=== Data for the task ===
Start of Block

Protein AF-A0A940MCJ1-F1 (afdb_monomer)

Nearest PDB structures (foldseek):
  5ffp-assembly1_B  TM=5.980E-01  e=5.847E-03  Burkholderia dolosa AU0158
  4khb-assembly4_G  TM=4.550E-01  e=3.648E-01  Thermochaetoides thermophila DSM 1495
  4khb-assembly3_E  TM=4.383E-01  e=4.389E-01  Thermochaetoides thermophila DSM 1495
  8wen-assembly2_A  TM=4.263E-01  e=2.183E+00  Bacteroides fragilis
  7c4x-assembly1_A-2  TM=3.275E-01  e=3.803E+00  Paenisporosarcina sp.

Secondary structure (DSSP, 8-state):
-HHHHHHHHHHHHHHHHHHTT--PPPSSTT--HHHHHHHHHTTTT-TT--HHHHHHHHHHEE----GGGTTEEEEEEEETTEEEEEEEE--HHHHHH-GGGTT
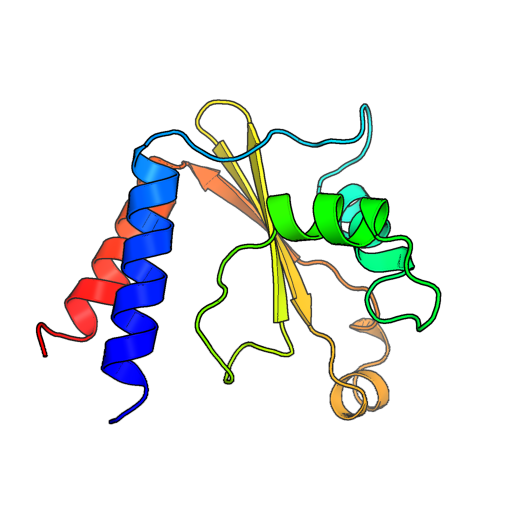--EEEEEEHHHHHHHHHHHHHHT---

Solvent-accessible surface area (backbone atoms only — not comparable to full-atom values): 7414 Å² total; per-residue (Å²): 114,89,60,57,59,53,32,34,48,44,38,45,55,51,28,54,46,48,72,73,67,55,56,55,53,78,91,53,89,94,54,53,71,60,59,46,51,53,60,52,49,72,51,65,88,45,98,79,47,50,68,67,54,54,54,56,38,59,72,31,54,44,85,78,53,49,81,92,44,65,50,44,52,34,38,45,27,29,58,88,68,32,32,42,37,35,38,32,66,61,49,73,72,57,34,71,80,37,60,84,49,61,86,42,63,51,75,47,78,46,48,47,69,59,54,35,52,50,33,51,51,54,33,57,76,70,54,90,120

pLDDT: mean 90.4, std 7.12, range [55.59, 97.62]

Organism: NCBI:txid2798581

Mean predicted aligned error: 4.51 Å

Sequence (129 aa):
MAFASQFRRDVLDTADWLRSGQGPPLPFAGLSAEATHQRLLRRAGDDDEPEADYQLRSRFRVLLWGPTTDNVTAHLFRQEERLVITLSFWRREHMLNHPGDAGAVLTVETPAKEFVGILEGIAASLGSS

Radius of gyration: 15.5 Å; Cα contacts (8 Å, |Δi|>4): 161; chains: 1; bounding box: 38×29×44 Å

Foldseek 3Di:
DVLLVLLLVQLVVLLVCLVVVDFAAQPDPPDDPLRSLCVLCVCPPPPPQPPVSVVVSVSQFGPPSDDVCPQKTWGWHDDPQKIKIKIAGHDPVVCVVVVVSVSDIDIDMDGSVVSSVVSVVSSVVSPDD

St
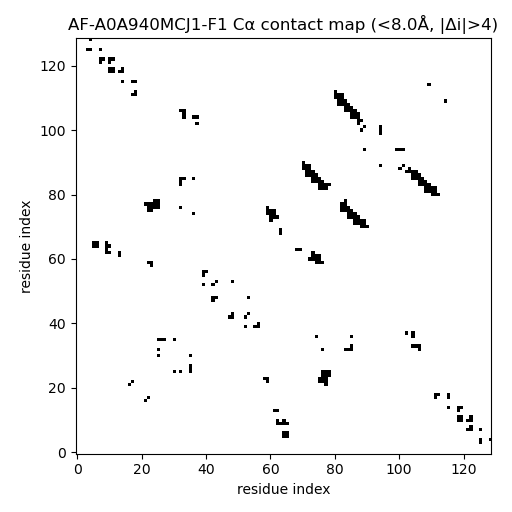ructure (mmCIF, N/CA/C/O backbone):
data_AF-A0A940MCJ1-F1
#
_entry.id   AF-A0A940MCJ1-F1
#
loop_
_atom_site.group_PDB
_atom_site.id
_atom_site.type_symbol
_atom_site.label_atom_id
_atom_site.label_alt_id
_atom_site.label_comp_id
_atom_site.label_asym_id
_atom_site.label_entity_id
_atom_site.label_seq_id
_atom_site.pdbx_PDB_ins_code
_atom_site.Cartn_x
_atom_site.Cartn_y
_atom_site.Cartn_z
_atom_site.occupancy
_atom_site.B_iso_or_equiv
_atom_site.auth_seq_id
_atom_site.auth_comp_id
_atom_site.auth_asym_id
_atom_site.auth_atom_id
_atom_site.pdbx_PDB_model_num
ATOM 1 N N . MET A 1 1 ? 2.615 3.828 25.828 1.00 55.59 1 MET A N 1
ATOM 2 C CA . MET A 1 1 ? 3.684 3.660 24.816 1.00 55.59 1 MET A CA 1
ATOM 3 C C . MET A 1 1 ? 3.558 4.785 23.801 1.00 55.59 1 MET A C 1
ATOM 5 O O . MET A 1 1 ? 2.500 4.886 23.197 1.00 55.59 1 MET A O 1
ATOM 9 N N . ALA A 1 2 ? 4.576 5.633 23.628 1.00 67.56 2 ALA A N 1
ATOM 10 C CA . ALA A 1 2 ? 4.464 6.858 22.818 1.00 67.56 2 ALA A CA 1
ATOM 11 C C . ALA A 1 2 ? 4.065 6.612 21.344 1.00 67.56 2 ALA A C 1
ATOM 13 O O . ALA A 1 2 ? 3.394 7.443 20.743 1.00 67.56 2 ALA A O 1
ATOM 14 N N . PHE A 1 3 ? 4.414 5.449 20.784 1.00 76.75 3 PHE A N 1
ATOM 15 C CA . PHE A 1 3 ? 4.159 5.125 19.376 1.00 76.75 3 PHE A CA 1
ATOM 16 C C . PHE A 1 3 ? 2.779 4.513 19.100 1.00 76.75 3 PHE A C 1
ATOM 18 O O . PHE A 1 3 ? 2.321 4.567 17.966 1.00 76.75 3 PHE A O 1
ATOM 25 N N . ALA A 1 4 ? 2.084 3.980 20.113 1.00 83.38 4 ALA A N 1
ATOM 26 C CA . ALA A 1 4 ? 0.801 3.298 19.911 1.00 83.38 4 ALA A CA 1
ATOM 27 C C . ALA A 1 4 ? -0.306 4.266 19.460 1.00 83.38 4 ALA A C 1
ATOM 29 O O . ALA A 1 4 ? -1.060 3.960 18.541 1.00 83.38 4 ALA A O 1
ATOM 30 N N . SER A 1 5 ? -0.365 5.461 20.056 1.00 87.00 5 SER A N 1
ATOM 31 C CA . SER A 1 5 ? -1.338 6.486 19.665 1.00 87.00 5 SER A CA 1
ATOM 32 C C . SER A 1 5 ? -1.074 7.035 18.261 1.00 87.00 5 SER A C 1
ATOM 34 O O . SER A 1 5 ? -2.027 7.307 17.539 1.00 87.00 5 SER A O 1
ATOM 36 N N . GLN A 1 6 ? 0.196 7.193 17.863 1.00 87.06 6 GLN A N 1
ATOM 37 C CA . GLN A 1 6 ? 0.554 7.623 16.504 1.00 87.06 6 GLN A CA 1
ATOM 38 C C . GLN A 1 6 ? 0.189 6.551 15.481 1.00 87.06 6 GLN A C 1
ATOM 40 O O . GLN A 1 6 ? -0.570 6.829 14.563 1.00 87.06 6 GLN A O 1
ATOM 45 N N . PHE A 1 7 ? 0.628 5.315 15.720 1.00 88.44 7 PHE A N 1
ATOM 46 C CA . PHE A 1 7 ? 0.308 4.169 14.878 1.00 88.44 7 PHE A CA 1
ATOM 47 C C . PHE A 1 7 ? -1.206 4.016 14.678 1.00 88.44 7 PHE A C 1
ATOM 49 O O . PHE A 1 7 ? -1.678 3.868 13.555 1.00 88.44 7 PHE A O 1
ATOM 56 N N . ARG A 1 8 ? -1.994 4.138 15.756 1.00 90.62 8 ARG A N 1
ATOM 57 C CA . ARG A 1 8 ? -3.458 4.104 15.679 1.00 90.62 8 ARG A CA 1
ATOM 58 C C . ARG A 1 8 ? -4.023 5.191 14.761 1.00 90.62 8 ARG A C 1
ATOM 60 O O . ARG A 1 8 ? -4.937 4.899 13.995 1.00 90.62 8 ARG A O 1
ATOM 67 N N . ARG A 1 9 ? -3.526 6.429 14.861 1.00 90.94 9 ARG A N 1
ATOM 68 C CA . ARG A 1 9 ? -3.956 7.530 13.983 1.00 90.94 9 ARG A CA 1
ATOM 69 C C . ARG A 1 9 ? -3.629 7.224 12.527 1.00 90.94 9 ARG A C 1
ATOM 71 O O . ARG A 1 9 ? -4.536 7.259 11.711 1.00 90.94 9 ARG A O 1
ATOM 78 N N . ASP A 1 10 ? -2.401 6.806 12.231 1.00 90.75 10 ASP A N 1
ATOM 79 C CA . ASP A 1 10 ? -1.977 6.519 10.854 1.00 90.75 10 ASP A CA 1
ATOM 80 C C . ASP A 1 10 ? -2.786 5.368 10.223 1.00 90.75 10 ASP A C 1
ATOM 82 O O . ASP A
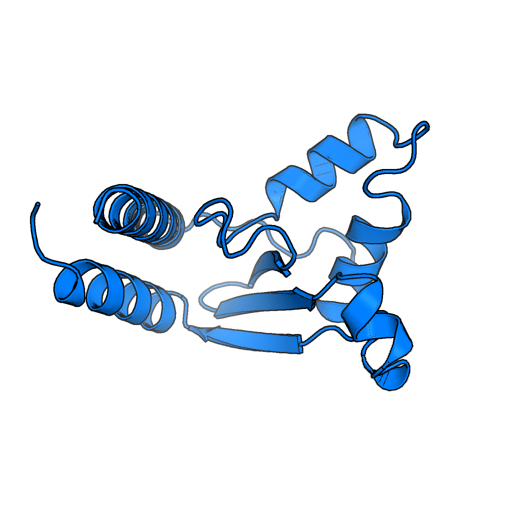 1 10 ? -3.110 5.384 9.031 1.00 90.75 10 ASP A O 1
ATOM 86 N N . VAL A 1 11 ? -3.155 4.365 11.029 1.00 93.06 11 VAL A N 1
ATOM 87 C CA . VAL A 1 11 ? -4.053 3.275 10.617 1.00 93.06 11 VAL A CA 1
ATOM 88 C C . VAL A 1 11 ? -5.458 3.798 10.304 1.00 93.06 11 VAL A C 1
ATOM 90 O O . VAL A 1 11 ? -6.019 3.429 9.271 1.00 93.06 11 VAL A O 1
ATOM 93 N N . LEU A 1 12 ? -6.023 4.661 11.156 1.00 94.25 12 LEU A N 1
ATOM 94 C CA . LEU A 1 12 ? -7.345 5.257 10.931 1.00 94.25 12 LEU A CA 1
ATOM 95 C C . LEU A 1 12 ? -7.361 6.181 9.711 1.00 94.25 12 LEU A C 1
ATOM 97 O O . LEU A 1 12 ? -8.265 6.061 8.891 1.00 94.25 12 LEU A O 1
ATOM 101 N N . ASP A 1 13 ? -6.338 7.015 9.533 1.00 92.81 13 ASP A N 1
ATOM 102 C CA . ASP A 1 13 ? -6.209 7.896 8.368 1.00 92.81 13 ASP A CA 1
ATOM 103 C C . ASP A 1 13 ? -6.151 7.076 7.069 1.00 92.81 13 ASP A C 1
ATOM 105 O O . ASP A 1 13 ? -6.809 7.400 6.076 1.00 92.81 13 ASP A O 1
ATOM 109 N N . THR A 1 14 ? -5.428 5.948 7.091 1.00 93.06 14 THR A N 1
ATOM 110 C CA . THR A 1 14 ? -5.403 4.996 5.970 1.00 93.06 14 THR A CA 1
ATOM 111 C C . THR A 1 14 ? -6.795 4.404 5.710 1.00 93.06 14 THR A C 1
ATOM 113 O O . THR A 1 14 ? -7.222 4.310 4.556 1.00 93.06 14 THR A O 1
ATOM 116 N N . ALA A 1 15 ? -7.519 4.006 6.762 1.00 94.81 15 ALA A N 1
ATOM 117 C CA . ALA A 1 15 ? -8.856 3.426 6.646 1.00 94.81 15 ALA A CA 1
ATOM 118 C C . ALA A 1 15 ? -9.876 4.431 6.088 1.00 94.81 15 ALA A C 1
ATOM 120 O O . ALA A 1 15 ? -10.643 4.089 5.187 1.00 94.81 15 ALA A O 1
ATOM 121 N N . ASP A 1 16 ? -9.855 5.671 6.575 1.00 94.69 16 ASP A N 1
ATOM 122 C CA . ASP A 1 16 ? -10.744 6.748 6.138 1.00 94.69 16 ASP A CA 1
ATOM 123 C C . ASP A 1 16 ? -10.498 7.111 4.671 1.00 94.69 16 ASP A C 1
ATOM 125 O O . ASP A 1 16 ? -11.446 7.214 3.883 1.00 94.69 16 ASP A O 1
ATOM 129 N N . TRP A 1 17 ? -9.225 7.208 4.271 1.00 93.06 17 TRP A N 1
ATOM 130 C CA . TRP A 1 17 ? -8.841 7.410 2.877 1.00 93.06 17 TRP A CA 1
ATOM 131 C C . TRP A 1 17 ? -9.410 6.304 1.978 1.00 93.06 17 TRP A C 1
ATOM 133 O O . TRP A 1 17 ? -10.103 6.595 1.000 1.00 93.06 17 TRP A O 1
ATOM 143 N N . LEU A 1 18 ? -9.239 5.033 2.347 1.00 93.00 18 LEU A N 1
ATOM 144 C CA . LEU A 1 18 ? -9.775 3.908 1.575 1.00 93.00 18 LEU A CA 1
ATOM 145 C C . LEU A 1 18 ? -11.304 3.861 1.548 1.00 93.00 18 LEU A C 1
ATOM 147 O O . LEU A 1 18 ? -11.882 3.548 0.502 1.00 93.00 18 LEU A O 1
ATOM 151 N N . ARG A 1 19 ? -11.962 4.179 2.668 1.00 93.62 19 ARG A N 1
ATOM 152 C CA . ARG A 1 19 ? -13.428 4.202 2.779 1.00 93.62 19 ARG A CA 1
ATOM 153 C C . ARG A 1 19 ? -14.043 5.271 1.880 1.00 93.62 19 ARG A C 1
ATOM 155 O O . ARG A 1 19 ? -15.121 5.056 1.338 1.00 93.62 19 ARG A O 1
ATOM 162 N N . SER A 1 20 ? -13.338 6.381 1.665 1.00 92.25 20 SER A N 1
ATOM 163 C CA . SER A 1 20 ? -13.759 7.440 0.738 1.00 92.25 20 SER A CA 1
ATOM 164 C C . SER A 1 20 ? -13.641 7.064 -0.751 1.00 92.25 20 SER A C 1
ATOM 166 O O . SER A 1 20 ? -13.907 7.892 -1.619 1.00 92.25 20 SER A O 1
ATOM 168 N N . GLY A 1 21 ? -13.245 5.823 -1.064 1.00 89.38 21 GLY A N 1
ATOM 169 C CA . GLY A 1 21 ? -13.078 5.335 -2.435 1.00 89.38 21 GLY A CA 1
ATOM 170 C C . GLY A 1 21 ? -11.765 5.767 -3.087 1.00 89.38 21 GLY A C 1
ATOM 171 O O . GLY A 1 21 ? -11.550 5.493 -4.265 1.00 89.38 21 GLY A O 1
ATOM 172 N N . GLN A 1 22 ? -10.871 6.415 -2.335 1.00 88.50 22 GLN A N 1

End of Block

=== Your assignment ===
Lines holding "Thermochaetoides" in the material above are to be reported.

=== Final answer ===
  4khb-assembly4_G  TM=4.550E-01  e=3.648E-01  Thermochaetoides thermophila DSM 1495
  4khb-assembly3_E  TM=4.383E-01  e=4.389E-01  Thermochaetoides thermophila DSM 1495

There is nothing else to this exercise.